Siempre que paseamos despacio Conrad y yo por esta cubierta de «El espejo del mar» (Hiperión), me asombra su acento pausado y su mirada fija en cada frase que los dos leemos y que él a su vez me va pronunciando en voz alta. Las cubiertas de los libros son así, alargadas, tranquilas, a veces algo resbaladizas, uno puede pasearse con los autores mientras la obra navega entre lecturas y sólo la voz de Conrad se oye:
-Sólo que ahora – me sigue diciendo el escritor deteniéndose un momento y mirando el mar – el viento es más fuerte, las nubes parecen más densas y más abrumadoras, las olas dan la impresión de haberse hecho más grandes y más amenazantes durante la noche. Las horas, cuyos minutos marca el estruendo de las oleadas rompientes, se deslizan con los ululantes, lacerantes turbiones abatiéndose sobre el barco mientras éste prosigue su avance con la lona ensombrecida, los palos chorreantes y las cuerdas empapadas. De vez en cuando, fíjese usted, la lluvia le cae a uno a chorros sobre la cabeza, como si resbalara desde canalones. Uno boquea, balbucea, está cegado y ensordecido, está sumergido, obliterado, disuelto, aniquilado, chorreando por todas partes como si los miembros también se le hubieran convertido en agua.

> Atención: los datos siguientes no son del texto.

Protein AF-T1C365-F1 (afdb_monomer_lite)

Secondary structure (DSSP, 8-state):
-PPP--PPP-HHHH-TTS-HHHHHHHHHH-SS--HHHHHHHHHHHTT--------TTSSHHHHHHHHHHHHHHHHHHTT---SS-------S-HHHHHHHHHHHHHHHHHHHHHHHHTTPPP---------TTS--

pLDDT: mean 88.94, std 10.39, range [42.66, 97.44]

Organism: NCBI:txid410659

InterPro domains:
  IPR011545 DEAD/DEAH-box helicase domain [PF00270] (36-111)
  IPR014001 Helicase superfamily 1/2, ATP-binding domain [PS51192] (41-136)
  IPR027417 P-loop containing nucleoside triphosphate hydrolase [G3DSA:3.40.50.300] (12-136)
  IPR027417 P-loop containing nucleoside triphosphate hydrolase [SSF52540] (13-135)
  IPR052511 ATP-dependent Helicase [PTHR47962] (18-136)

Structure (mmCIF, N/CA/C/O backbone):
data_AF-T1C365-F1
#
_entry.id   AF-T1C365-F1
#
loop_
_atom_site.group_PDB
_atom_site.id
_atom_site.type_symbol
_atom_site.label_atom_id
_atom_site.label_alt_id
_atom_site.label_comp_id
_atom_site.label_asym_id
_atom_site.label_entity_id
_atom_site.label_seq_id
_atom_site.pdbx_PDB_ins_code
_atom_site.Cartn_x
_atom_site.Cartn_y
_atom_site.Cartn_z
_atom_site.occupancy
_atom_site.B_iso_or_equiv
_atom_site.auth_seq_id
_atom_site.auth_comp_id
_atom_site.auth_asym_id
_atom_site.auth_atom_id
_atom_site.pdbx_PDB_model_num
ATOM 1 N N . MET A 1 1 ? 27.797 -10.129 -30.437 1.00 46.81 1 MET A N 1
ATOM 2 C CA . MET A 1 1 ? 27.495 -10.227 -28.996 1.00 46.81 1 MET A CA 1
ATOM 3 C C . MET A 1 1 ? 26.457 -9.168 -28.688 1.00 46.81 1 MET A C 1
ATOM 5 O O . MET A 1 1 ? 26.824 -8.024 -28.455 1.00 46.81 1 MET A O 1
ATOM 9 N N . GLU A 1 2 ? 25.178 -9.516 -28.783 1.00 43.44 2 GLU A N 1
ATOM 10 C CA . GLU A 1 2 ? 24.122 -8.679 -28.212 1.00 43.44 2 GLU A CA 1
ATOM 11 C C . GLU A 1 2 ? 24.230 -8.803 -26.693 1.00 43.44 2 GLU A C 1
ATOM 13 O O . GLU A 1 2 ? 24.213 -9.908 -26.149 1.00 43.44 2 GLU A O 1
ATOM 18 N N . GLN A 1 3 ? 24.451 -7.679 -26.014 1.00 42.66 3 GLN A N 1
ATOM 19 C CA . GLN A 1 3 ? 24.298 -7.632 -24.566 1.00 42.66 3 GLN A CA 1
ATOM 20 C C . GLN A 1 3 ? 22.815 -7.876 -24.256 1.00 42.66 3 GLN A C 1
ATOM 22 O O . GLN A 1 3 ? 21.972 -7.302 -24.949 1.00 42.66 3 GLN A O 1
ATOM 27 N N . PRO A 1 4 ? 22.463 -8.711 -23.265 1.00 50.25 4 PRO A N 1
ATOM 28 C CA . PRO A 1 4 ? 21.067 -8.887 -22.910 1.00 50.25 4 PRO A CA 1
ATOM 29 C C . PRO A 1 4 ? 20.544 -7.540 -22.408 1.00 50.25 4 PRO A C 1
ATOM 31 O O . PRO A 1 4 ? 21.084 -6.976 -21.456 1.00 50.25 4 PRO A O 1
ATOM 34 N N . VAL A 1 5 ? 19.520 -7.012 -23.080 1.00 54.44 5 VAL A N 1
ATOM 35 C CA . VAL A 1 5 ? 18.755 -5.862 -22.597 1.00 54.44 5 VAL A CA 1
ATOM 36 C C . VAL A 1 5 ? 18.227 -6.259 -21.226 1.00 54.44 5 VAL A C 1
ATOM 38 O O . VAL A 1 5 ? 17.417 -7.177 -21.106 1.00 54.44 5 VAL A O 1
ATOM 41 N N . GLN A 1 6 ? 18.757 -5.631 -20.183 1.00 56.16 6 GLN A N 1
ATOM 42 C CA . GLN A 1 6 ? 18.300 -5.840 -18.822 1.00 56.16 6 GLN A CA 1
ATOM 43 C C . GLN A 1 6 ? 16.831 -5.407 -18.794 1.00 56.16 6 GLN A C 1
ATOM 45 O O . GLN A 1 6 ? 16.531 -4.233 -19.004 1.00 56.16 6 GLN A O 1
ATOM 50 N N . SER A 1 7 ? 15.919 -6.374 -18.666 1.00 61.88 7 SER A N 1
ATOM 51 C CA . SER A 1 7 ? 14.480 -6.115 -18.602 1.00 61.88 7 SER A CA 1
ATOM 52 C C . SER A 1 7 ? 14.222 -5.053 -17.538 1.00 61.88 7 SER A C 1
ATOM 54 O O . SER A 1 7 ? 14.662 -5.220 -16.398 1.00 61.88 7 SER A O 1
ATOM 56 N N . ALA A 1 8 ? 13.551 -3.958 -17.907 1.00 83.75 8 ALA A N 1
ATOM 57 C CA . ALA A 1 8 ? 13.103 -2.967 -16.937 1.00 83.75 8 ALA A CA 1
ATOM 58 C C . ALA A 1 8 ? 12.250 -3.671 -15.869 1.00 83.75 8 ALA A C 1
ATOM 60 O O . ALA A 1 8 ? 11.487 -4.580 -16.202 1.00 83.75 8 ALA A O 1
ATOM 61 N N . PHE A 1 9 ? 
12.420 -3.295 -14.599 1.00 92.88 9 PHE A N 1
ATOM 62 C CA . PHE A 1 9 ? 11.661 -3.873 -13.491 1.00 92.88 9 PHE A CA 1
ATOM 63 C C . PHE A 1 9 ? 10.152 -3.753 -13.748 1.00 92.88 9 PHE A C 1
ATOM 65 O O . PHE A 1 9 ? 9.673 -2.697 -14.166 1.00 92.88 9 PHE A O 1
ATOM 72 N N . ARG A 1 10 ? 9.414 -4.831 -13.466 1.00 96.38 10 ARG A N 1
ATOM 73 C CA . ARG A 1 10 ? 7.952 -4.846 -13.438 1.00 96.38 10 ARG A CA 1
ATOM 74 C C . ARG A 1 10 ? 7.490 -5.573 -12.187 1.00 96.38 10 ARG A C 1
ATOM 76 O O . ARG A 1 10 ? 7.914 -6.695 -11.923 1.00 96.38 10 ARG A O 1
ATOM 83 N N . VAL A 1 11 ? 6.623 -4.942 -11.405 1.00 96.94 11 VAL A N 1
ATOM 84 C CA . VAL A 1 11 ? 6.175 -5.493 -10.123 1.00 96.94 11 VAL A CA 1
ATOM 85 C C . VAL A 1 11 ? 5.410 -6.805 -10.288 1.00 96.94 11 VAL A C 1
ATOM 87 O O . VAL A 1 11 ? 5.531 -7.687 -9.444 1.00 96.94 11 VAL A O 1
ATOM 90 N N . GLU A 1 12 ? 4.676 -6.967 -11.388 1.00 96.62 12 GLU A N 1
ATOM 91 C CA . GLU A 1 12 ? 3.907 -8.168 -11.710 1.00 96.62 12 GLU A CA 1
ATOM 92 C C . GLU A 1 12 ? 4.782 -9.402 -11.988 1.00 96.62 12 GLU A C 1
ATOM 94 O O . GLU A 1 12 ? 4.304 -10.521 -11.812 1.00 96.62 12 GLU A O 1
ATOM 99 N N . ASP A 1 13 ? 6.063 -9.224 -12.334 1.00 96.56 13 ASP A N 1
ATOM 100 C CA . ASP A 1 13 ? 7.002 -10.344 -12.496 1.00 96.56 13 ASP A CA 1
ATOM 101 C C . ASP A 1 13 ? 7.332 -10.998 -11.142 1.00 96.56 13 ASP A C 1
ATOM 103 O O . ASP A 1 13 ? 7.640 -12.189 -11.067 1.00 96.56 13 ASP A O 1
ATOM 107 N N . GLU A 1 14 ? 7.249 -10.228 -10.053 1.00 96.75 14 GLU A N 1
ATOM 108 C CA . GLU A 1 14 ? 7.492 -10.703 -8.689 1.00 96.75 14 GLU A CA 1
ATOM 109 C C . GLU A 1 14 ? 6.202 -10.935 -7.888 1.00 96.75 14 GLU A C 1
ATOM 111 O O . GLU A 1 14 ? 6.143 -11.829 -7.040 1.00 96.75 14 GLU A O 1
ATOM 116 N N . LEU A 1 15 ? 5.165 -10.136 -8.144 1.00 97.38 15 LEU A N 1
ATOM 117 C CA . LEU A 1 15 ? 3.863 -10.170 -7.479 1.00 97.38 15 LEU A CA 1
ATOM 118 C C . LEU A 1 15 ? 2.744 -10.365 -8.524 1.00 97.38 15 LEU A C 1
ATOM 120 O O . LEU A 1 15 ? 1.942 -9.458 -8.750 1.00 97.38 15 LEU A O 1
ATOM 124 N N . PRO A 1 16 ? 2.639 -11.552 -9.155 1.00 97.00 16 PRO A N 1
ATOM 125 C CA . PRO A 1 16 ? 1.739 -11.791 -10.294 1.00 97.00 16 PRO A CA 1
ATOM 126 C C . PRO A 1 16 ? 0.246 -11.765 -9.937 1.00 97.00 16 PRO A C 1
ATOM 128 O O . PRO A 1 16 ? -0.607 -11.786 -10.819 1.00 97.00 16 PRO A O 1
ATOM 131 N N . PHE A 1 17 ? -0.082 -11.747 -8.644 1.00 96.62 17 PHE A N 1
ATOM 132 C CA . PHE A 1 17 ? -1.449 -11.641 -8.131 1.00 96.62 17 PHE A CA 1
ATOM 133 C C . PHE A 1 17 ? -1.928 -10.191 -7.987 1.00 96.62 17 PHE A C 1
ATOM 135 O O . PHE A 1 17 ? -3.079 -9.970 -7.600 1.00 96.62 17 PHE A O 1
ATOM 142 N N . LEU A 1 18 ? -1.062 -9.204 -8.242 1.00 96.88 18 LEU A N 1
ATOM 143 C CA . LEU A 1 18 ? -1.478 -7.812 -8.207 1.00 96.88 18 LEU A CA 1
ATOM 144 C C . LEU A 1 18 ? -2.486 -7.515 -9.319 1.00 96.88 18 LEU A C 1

Siempre me impresiona su gran estilo pausado, el grosor de sus palabras ponderadas, el arco cuidadoso que envuelve a la frase. No hay prisa en Conrad para escribir ni para describir.
-Débiles, rojizos fogonazos de relámpagos titilan por encima de los topes a la luz de las estrellas – continúa diciéndome -. ¿Los ve? Una ráfaga escalofriante zumba al atravesar las tensas jarcias, haciendo que el barco se estremezca hasta la misma quilla y que los empapados hombres, bajo sus ropas caladas, tiriten hasta los tuétanos en las cubiertas. Antes de que un turbión haya concluido su vuelo para hundirse por la borda de levante, ya asoma el filo de uno nuevo por el horizonte de poniente, surgiendo raudo, informe, como una bolsa negra llena de agua helada a punto de estallar sobre nuestras cabezas entregadas.

Conrad escribió estas páginas en 1904 y no terminó su libro hasta 1906. Fue el respiro que se concedió entre «Nostromo» y «El agente secreto». Es una escritura mansa, sin ninguna precipitación, dejándose llevar por los vientos y el mar como ahora lo hacemos los dos sobre cubierta charlando de cuantas admiraciones recibió esta prosa. La elogiaron Kipling, Galsworthy, H. G. Wells, Arnold Bennett y Henry James. La espuma de las críticas está rozando ahora los costados del barco y el mar de las modas levanta un poquito la grupa, pero luego pasa y va dejando una larga estela blanca.